LLM-Guided Synthetic Augmentation (LGSA) for Mitigating Bias in AI Systems

Bias in AI systems, especially those relying on natural language data, raises ethical and practical concerns. Underrepresentation of certain groups often leads to uneven performance across demographics. Traditional fairness methods, such as pre-processing, in-processing, and post-processing, depend on protected-attribute labels, involve accuracy-fairness trade-offs, and may not generalize across datasets.

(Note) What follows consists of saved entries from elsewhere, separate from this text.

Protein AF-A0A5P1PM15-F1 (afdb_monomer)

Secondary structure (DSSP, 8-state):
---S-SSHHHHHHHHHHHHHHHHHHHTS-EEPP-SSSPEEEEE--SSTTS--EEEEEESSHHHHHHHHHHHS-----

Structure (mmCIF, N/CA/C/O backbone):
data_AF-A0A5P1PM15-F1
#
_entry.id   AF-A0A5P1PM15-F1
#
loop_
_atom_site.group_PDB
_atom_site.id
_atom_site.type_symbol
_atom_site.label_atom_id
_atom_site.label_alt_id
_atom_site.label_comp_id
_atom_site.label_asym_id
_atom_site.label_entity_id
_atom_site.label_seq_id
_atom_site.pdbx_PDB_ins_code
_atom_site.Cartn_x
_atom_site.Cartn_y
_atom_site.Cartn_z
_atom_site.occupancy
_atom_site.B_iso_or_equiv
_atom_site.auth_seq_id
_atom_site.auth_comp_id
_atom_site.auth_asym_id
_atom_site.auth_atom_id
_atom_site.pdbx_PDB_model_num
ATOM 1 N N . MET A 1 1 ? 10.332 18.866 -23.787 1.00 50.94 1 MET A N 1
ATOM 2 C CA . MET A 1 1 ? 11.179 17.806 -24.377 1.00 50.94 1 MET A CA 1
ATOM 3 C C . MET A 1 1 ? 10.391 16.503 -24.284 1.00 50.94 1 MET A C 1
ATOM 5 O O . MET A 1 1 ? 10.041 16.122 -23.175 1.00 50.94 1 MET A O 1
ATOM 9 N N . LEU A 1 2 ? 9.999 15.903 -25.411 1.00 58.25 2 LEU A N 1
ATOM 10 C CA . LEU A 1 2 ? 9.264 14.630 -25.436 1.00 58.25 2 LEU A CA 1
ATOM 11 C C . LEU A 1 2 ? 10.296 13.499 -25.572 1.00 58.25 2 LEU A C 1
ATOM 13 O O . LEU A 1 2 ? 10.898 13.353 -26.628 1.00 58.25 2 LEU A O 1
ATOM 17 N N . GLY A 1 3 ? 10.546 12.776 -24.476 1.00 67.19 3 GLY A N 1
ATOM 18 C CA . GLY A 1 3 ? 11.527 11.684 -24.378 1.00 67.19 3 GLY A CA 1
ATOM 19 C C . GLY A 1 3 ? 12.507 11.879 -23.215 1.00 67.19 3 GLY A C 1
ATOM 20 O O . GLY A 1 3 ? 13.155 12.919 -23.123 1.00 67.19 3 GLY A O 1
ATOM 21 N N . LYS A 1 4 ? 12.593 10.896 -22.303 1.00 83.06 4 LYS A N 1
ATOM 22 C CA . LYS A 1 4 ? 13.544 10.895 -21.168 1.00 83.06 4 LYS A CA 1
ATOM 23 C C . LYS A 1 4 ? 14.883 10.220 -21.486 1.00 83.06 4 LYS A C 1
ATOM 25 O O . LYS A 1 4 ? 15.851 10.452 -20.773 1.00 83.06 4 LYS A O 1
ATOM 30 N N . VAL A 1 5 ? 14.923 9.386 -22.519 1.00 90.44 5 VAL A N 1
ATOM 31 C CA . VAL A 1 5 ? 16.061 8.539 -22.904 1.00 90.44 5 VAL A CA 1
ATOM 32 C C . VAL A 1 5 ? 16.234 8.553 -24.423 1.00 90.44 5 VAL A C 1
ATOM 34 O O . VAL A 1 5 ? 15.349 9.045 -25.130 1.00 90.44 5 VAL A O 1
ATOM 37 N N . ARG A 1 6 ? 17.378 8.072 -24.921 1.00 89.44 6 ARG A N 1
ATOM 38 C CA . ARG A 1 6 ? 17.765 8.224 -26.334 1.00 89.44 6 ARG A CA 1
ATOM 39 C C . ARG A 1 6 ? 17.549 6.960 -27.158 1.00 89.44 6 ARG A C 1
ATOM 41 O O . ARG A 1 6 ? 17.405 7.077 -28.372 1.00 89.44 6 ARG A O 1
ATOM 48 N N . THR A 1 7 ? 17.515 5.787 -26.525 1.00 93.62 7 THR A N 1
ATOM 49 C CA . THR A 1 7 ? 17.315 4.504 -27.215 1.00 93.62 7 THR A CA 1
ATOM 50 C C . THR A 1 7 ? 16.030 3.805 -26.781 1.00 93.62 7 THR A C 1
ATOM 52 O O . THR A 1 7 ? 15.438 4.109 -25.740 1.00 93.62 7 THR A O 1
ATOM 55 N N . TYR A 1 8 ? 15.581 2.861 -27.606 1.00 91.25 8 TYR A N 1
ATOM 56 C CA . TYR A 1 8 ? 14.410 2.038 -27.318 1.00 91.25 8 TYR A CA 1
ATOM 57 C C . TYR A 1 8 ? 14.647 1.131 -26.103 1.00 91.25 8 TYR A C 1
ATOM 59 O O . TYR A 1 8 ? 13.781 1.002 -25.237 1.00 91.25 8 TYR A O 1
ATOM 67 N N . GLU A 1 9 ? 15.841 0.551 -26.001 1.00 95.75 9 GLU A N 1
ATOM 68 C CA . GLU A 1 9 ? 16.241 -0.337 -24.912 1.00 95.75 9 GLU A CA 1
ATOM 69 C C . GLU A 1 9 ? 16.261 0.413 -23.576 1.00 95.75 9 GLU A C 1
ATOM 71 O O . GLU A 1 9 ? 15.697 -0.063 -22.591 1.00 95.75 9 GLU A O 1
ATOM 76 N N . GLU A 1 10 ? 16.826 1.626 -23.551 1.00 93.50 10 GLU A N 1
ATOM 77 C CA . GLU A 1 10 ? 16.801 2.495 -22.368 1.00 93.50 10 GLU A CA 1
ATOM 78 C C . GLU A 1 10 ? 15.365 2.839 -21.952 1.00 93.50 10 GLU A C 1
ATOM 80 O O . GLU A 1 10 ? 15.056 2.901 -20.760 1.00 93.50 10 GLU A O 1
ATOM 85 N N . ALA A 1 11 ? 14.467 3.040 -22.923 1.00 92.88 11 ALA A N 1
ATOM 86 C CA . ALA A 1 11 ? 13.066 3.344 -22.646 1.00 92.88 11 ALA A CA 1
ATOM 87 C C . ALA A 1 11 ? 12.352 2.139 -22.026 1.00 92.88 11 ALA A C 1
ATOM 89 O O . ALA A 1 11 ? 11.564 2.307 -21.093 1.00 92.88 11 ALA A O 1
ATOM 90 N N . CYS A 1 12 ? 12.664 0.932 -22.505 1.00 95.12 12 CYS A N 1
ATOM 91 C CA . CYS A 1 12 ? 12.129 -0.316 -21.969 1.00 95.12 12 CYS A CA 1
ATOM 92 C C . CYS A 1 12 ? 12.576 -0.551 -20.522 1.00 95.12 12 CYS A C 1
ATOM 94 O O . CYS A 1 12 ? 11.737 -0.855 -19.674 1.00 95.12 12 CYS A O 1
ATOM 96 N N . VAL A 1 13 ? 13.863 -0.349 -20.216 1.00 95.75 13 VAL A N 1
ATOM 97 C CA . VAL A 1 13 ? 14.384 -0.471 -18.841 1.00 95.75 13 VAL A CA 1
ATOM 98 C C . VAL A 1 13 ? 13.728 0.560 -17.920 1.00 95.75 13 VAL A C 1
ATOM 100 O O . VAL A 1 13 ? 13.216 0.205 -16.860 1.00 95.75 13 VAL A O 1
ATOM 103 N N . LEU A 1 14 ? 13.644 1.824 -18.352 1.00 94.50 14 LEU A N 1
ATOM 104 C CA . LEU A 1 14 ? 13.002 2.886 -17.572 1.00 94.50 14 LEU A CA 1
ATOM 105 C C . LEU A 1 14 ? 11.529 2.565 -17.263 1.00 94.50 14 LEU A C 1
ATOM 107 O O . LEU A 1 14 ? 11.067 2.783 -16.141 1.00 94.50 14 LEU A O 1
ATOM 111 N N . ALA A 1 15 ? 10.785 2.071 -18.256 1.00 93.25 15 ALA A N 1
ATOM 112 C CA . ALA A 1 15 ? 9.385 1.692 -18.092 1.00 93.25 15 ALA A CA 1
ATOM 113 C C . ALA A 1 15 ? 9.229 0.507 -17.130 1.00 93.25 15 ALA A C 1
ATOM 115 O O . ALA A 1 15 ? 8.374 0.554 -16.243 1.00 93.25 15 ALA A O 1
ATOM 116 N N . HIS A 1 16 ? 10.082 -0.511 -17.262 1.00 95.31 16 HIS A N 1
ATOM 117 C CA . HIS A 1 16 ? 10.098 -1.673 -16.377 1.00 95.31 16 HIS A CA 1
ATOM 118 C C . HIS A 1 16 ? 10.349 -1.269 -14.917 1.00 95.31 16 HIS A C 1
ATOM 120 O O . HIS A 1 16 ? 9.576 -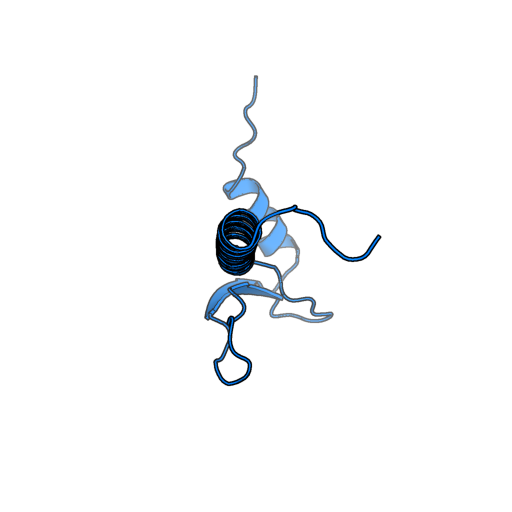1.631 -14.027 1.00 95.31 16 HIS A O 1
ATOM 126 N N . ASP A 1 17 ? 11.370 -0.450 -14.664 1.00 95.56 17 ASP A N 1
ATOM 127 C CA . ASP A 1 17 ? 11.720 -0.012 -13.310 1.00 95.56 17 ASP A CA 1
ATOM 128 C C . ASP A 1 17 ? 10.630 0.873 -12.695 1.00 95.56 17 ASP A C 1
ATOM 130 O O . ASP A 1 17 ? 10.289 0.744 -11.512 1.00 95.56 17 ASP A O 1
ATOM 134 N N . ALA A 1 18 ? 10.030 1.754 -13.502 1.00 93.62 18 ALA A N 1
ATOM 135 C CA . ALA A 1 18 ? 8.904 2.573 -13.072 1.00 93.62 18 ALA A CA 1
ATOM 136 C C . ALA A 1 18 ? 7.687 1.711 -12.706 1.00 93.62 18 ALA A C 1
ATOM 138 O O . ALA A 1 18 ? 7.058 1.952 -11.672 1.00 93.62 18 ALA A O 1
ATOM 139 N N . GLN A 1 19 ? 7.386 0.686 -13.506 1.00 92.44 19 GLN A N 1
ATOM 140 C CA . GLN A 1 19 ? 6.303 -0.252 -13.225 1.00 92.44 19 GLN A CA 1
ATOM 141 C C . GLN A 1 19 ? 6.575 -1.056 -11.950 1.00 92.44 19 GLN A C 1
ATOM 143 O O . GLN A 1 19 ? 5.698 -1.135 -11.089 1.00 92.44 19 GLN A O 1
ATOM 148 N N . ALA A 1 20 ? 7.785 -1.594 -11.777 1.00 93.81 20 ALA A N 1
ATOM 149 C CA . ALA A 1 20 ? 8.165 -2.331 -10.572 1.00 93.81 20 ALA A CA 1
ATOM 150 C C . ALA A 1 20 ? 8.031 -1.459 -9.312 1.00 93.81 20 ALA A C 1
ATOM 152 O O . ALA A 1 20 ? 7.452 -1.877 -8.305 1.00 93.81 20 ALA A O 1
ATOM 153 N N . LYS A 1 21 ? 8.488 -0.202 -9.379 1.00 94.38 21 LYS A N 1
ATOM 154 C CA . LYS A 1 21 ? 8.327 0.767 -8.286 1.00 94.38 21 LYS A CA 1
ATOM 155 C C . LYS A 1 21 ? 6.855 1.069 -7.994 1.00 94.38 21 LYS A C 1
ATOM 157 O O . LYS A 1 21 ? 6.468 1.154 -6.825 1.00 94.38 21 LYS A O 1
ATOM 162 N N . TRP A 1 22 ? 6.041 1.235 -9.035 1.00 90.19 22 TRP A N 1
ATOM 163 C CA . TRP A 1 22 ? 4.607 1.483 -8.902 1.00 90.19 22 TRP A CA 1
ATOM 164 C C . TRP A 1 22 ? 3.890 0.315 -8.217 1.00 90.19 22 TRP A C 1
ATOM 166 O O . TRP A 1 22 ? 3.181 0.526 -7.232 1.00 90.19 22 TRP A O 1
ATOM 176 N N . VAL A 1 23 ? 4.155 -0.915 -8.666 1.00 89.75 23 VAL A N 1
ATOM 177 C CA . VAL A 1 23 ? 3.618 -2.152 -8.078 1.00 89.75 23 VAL A CA 1
ATOM 178 C C . VAL A 1 23 ? 3.989 -2.257 -6.601 1.00 89.75 23 VAL A C 1
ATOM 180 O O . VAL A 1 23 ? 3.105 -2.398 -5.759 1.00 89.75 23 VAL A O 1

To address these challenges, we propose LLM-Guided Synthetic Augmentation (LGSA), which uses large language models to generate counterfactual examples for underrepresented groups while preserving label integrity. We evaluated LGSA on a controlled dataset of short English sentences with gendered pronouns, professions, and binary classification labels. Structured prompts were used to produce gender-swapped paraphrases, followed by quality control including semantic similarity checks, attribute verification, toxicity screening, and human spot checks. The augmented dataset expanded training coverage and was used to train a classifier under consistent conditions. Results show that LGSA reduces performance disparities without compromising accuracy. The baseline model achieved 96.7 percent accuracy with a 7.2 percent gender bias gap. Simple swap augmentation reduced the gap to 0.7 percent but lowered accuracy to 95.6 percent. LGSA achieved 99.1 percent accuracy with a 1.9 percent bias gap, improving performance on female-labeled examples. These findings demonstrate that LGSA is an effective strategy for bias mitigation, enhancing subgroup balance while maintaining high task accuracy and label fidelity.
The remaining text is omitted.